Thanks for the detailed answer. I now understand better why Smalltalk dictionaries are this way.

Best,

On Sat, Jun 30, 2018 at 2:05 AM, Levente Uzonyi <leves@caesar.elte.hu> wrote:
On Fri, 29 Jun 2018, Clément Bera wrote:

Do you guys agree with this?

Mostly. I don't think open addressing's performance is proporional to loadFactor / (1 - loadFactor). That formula would be correct if you had a an array filled up to loadFactor randomly, but linear probing creates longer chains due to clustering, so it's worse than that in practice.
Here's a small table based on my measurements:

lf      formula measurement
0.5     1.0     ~1.5
0.55    1.222   ~1.96
0.6     1.5     ~2.62
0.65    1.857   ~3.56
0.7     2.333   ~5.06
0.75    3.0     ~7.5
0.8     4.0     ~12.0

In Squeak load factor normally varies between 0.5 and 0.75, but it can be anything between 0.0 and 0.8 (only compaction can push load factor above 0.75), so performance can differ quite a bit. Based on these numbers 0.7 sounds like a reasonable upper limit - something we might want to consider.
You might think that linear probing's clustering effect costs too much, but because of cache locality this is probably still faster than linked lists or double hashing.

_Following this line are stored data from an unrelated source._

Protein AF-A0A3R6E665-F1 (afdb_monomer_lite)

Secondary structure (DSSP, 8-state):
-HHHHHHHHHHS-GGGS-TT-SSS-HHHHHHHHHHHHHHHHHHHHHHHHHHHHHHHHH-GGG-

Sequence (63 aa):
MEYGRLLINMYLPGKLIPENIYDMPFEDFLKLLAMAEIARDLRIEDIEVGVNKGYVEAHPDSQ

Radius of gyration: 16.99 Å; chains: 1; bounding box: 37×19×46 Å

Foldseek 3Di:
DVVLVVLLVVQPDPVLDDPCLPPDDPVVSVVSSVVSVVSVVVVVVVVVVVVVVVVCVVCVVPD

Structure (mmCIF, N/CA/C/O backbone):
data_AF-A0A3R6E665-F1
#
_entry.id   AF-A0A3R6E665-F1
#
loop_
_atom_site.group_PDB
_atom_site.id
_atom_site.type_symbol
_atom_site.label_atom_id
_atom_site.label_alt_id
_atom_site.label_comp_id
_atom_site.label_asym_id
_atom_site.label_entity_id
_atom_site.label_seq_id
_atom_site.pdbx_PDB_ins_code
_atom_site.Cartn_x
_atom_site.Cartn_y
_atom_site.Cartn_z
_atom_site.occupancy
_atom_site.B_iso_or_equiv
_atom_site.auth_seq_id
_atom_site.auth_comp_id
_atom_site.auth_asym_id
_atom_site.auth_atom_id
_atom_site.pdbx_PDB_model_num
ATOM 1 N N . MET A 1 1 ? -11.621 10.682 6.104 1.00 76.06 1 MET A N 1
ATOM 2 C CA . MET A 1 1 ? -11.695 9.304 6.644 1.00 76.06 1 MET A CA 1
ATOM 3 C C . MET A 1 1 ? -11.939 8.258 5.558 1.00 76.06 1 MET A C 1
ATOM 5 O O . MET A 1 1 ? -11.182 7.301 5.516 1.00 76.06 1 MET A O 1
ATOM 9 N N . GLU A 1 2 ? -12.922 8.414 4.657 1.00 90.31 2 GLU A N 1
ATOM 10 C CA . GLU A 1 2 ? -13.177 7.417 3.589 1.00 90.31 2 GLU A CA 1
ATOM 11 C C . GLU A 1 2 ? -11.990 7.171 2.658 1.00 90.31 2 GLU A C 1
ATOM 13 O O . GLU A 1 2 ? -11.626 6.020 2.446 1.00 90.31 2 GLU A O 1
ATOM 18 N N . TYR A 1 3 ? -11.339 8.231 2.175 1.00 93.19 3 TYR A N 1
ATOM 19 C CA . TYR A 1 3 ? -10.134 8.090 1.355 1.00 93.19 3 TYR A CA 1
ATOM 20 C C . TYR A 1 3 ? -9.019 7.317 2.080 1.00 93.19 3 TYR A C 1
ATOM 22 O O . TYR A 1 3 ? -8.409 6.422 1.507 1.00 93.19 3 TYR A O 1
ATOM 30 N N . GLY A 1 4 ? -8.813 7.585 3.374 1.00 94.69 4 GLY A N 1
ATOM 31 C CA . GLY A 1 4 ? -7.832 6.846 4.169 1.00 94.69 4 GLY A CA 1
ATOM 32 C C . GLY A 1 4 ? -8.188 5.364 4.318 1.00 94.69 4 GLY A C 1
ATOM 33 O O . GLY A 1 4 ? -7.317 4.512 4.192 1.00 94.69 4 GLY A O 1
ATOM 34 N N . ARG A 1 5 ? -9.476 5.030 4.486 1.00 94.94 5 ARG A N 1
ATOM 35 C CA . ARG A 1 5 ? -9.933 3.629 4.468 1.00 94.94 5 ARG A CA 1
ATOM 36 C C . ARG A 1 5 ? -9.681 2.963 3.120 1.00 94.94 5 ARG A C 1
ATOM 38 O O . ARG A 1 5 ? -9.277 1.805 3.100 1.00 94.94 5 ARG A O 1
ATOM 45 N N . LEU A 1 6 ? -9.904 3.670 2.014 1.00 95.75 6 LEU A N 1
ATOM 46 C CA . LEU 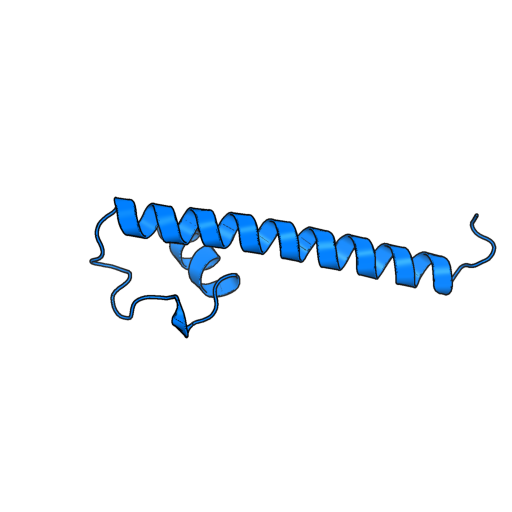A 1 6 ? -9.606 3.154 0.679 1.00 95.75 6 LEU A CA 1
ATOM 47 C C . LEU A 1 6 ? -8.114 2.822 0.540 1.00 95.75 6 LEU A C 1
ATOM 49 O O . LEU A 1 6 ? -7.786 1.719 0.114 1.00 95.75 6 LEU A O 1
ATOM 53 N N . LEU A 1 7 ? -7.225 3.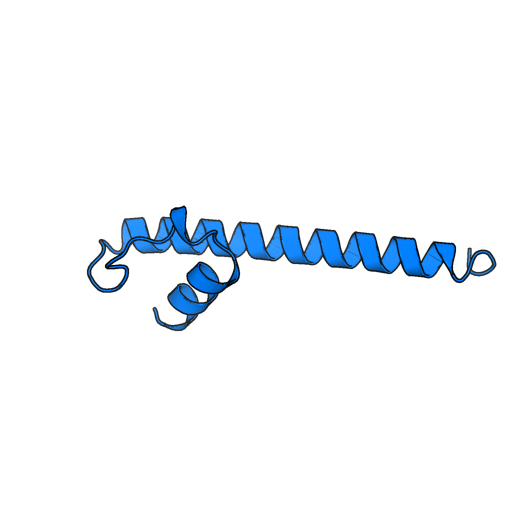733 0.949 1.00 96.69 7 LEU A N 1
ATOM 54 C CA . LEU A 1 7 ? -5.778 3.500 0.920 1.00 96.69 7 LEU A CA 1
ATOM 55 C C . LEU A 1 7 ? -5.376 2.300 1.781 1.00 96.69 7 LEU A C 1
ATOM 57 O O . LEU A 1 7 ? -4.668 1.417 1.303 1.00 96.69 7 LEU A O 1
ATOM 61 N N . ILE A 1 8 ? -5.877 2.226 3.016 1.00 96.81 8 ILE A N 1
ATOM 62 C CA . ILE A 1 8 ? -5.616 1.103 3.924 1.00 96.81 8 ILE A CA 1
ATOM 63 C C . ILE A 1 8 ? -6.017 -0.228 3.277 1.00 96.81 8 ILE A C 1
ATOM 65 O O . ILE A 1 8 ? -5.215 -1.156 3.258 1.00 96.81 8 ILE A O 1
ATOM 69 N N . ASN A 1 9 ? -7.211 -0.311 2.685 1.00 95.19 9 ASN A N 1
ATOM 70 C CA . ASN A 1 9 ? -7.681 -1.537 2.029 1.00 95.19 9 ASN A CA 1
ATOM 71 C C . ASN A 1 9 ? -6.916 -1.885 0.748 1.00 95.19 9 ASN A C 1
ATOM 73 O O . ASN A 1 9 ? -6.818 -3.056 0.396 1.00 95.19 9 ASN A O 1
ATOM 77 N N . MET A 1 10 ? -6.398 -0.886 0.037 1.00 96.31 10 MET A N 1
ATOM 78 C CA . MET A 1 10 ? -5.687 -1.099 -1.221 1.00 96.31 10 MET A CA 1
ATOM 79 C C . MET A 1 10 ? -4.237 -1.539 -1.006 1.00 96.31 10 MET A C 1
ATOM 81 O O . MET A 1 10 ? -3.729 -2.356 -1.773 1.00 96.31 10 MET A O 1
ATOM 85 N N . TYR A 1 11 ? -3.572 -0.991 0.014 1.00 97.50 11 TYR A N 1
ATOM 86 C CA . TYR A 1 11 ? -2.125 -1.125 0.180 1.00 97.50 11 TYR A CA 1
ATOM 87 C C . TYR A 1 11 ? -1.705 -1.978 1.378 1.00 97.50 11 TYR A C 1
ATOM 89 O O . TYR A 1 11 ? -0.576 -2.468 1.384 1.00 97.50 11 TYR A O 1
ATOM 97 N N . LEU A 1 12 ? -2.579 -2.212 2.366 1.00 96.75 12 LEU A N 1
ATOM 98 C CA . LEU A 1 12 ? -2.263 -3.111 3.476 1.00 96.75 12 LEU A CA 1
ATOM 99 C C . LEU A 1 12 ? -2.829 -4.523 3.261 1.00 96.75 12 LEU A C 1
ATOM 101 O O . LEU A 1 12 ? -3.952 -4.692 2.787 1.00 96.75 12 LEU A O 1
ATOM 105 N N . PRO A 1 13 ? -2.085 -5.568 3.667 1.00 94.81 13 PRO A N 1
ATOM 106 C CA . PRO A 1 13 ? -2.615 -6.920 3.772 1.00 94.81 13 PRO A CA 1
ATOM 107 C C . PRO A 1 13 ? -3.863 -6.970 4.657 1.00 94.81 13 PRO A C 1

It is also irrelevant if you can store more elements than the size of the hash table, because that breaks the precondition of the use of hash tables, therefore the contract too. So, the promised O(1) runtime of operations is also gone in that case.

Finally, removals do not clog the hash tables using open addressing unless you use lazy deletion[1], which is something you should avoid.


Their open addressing implementation is slightly different from the Smalltalk one (they have deleted entries upon removal while we fix collisions,
at least in Pharo 6).

Proactively removing the garbage - aka #fixCollisionsFrom: - takes O(chain length) time, which is amortized O(1) if your hash function is good enough.
Lazy deletion degrades lookup performance over time, because lookups have to treat deleted entries as existing entries. It makes deletion somewhat quicker, because you can stop the lookup procedure as soon as you find your element, but what you save is amortized O(1).

Their chaining implementation does not use balanced binary tree when a bucket becomes large like Java's implementation.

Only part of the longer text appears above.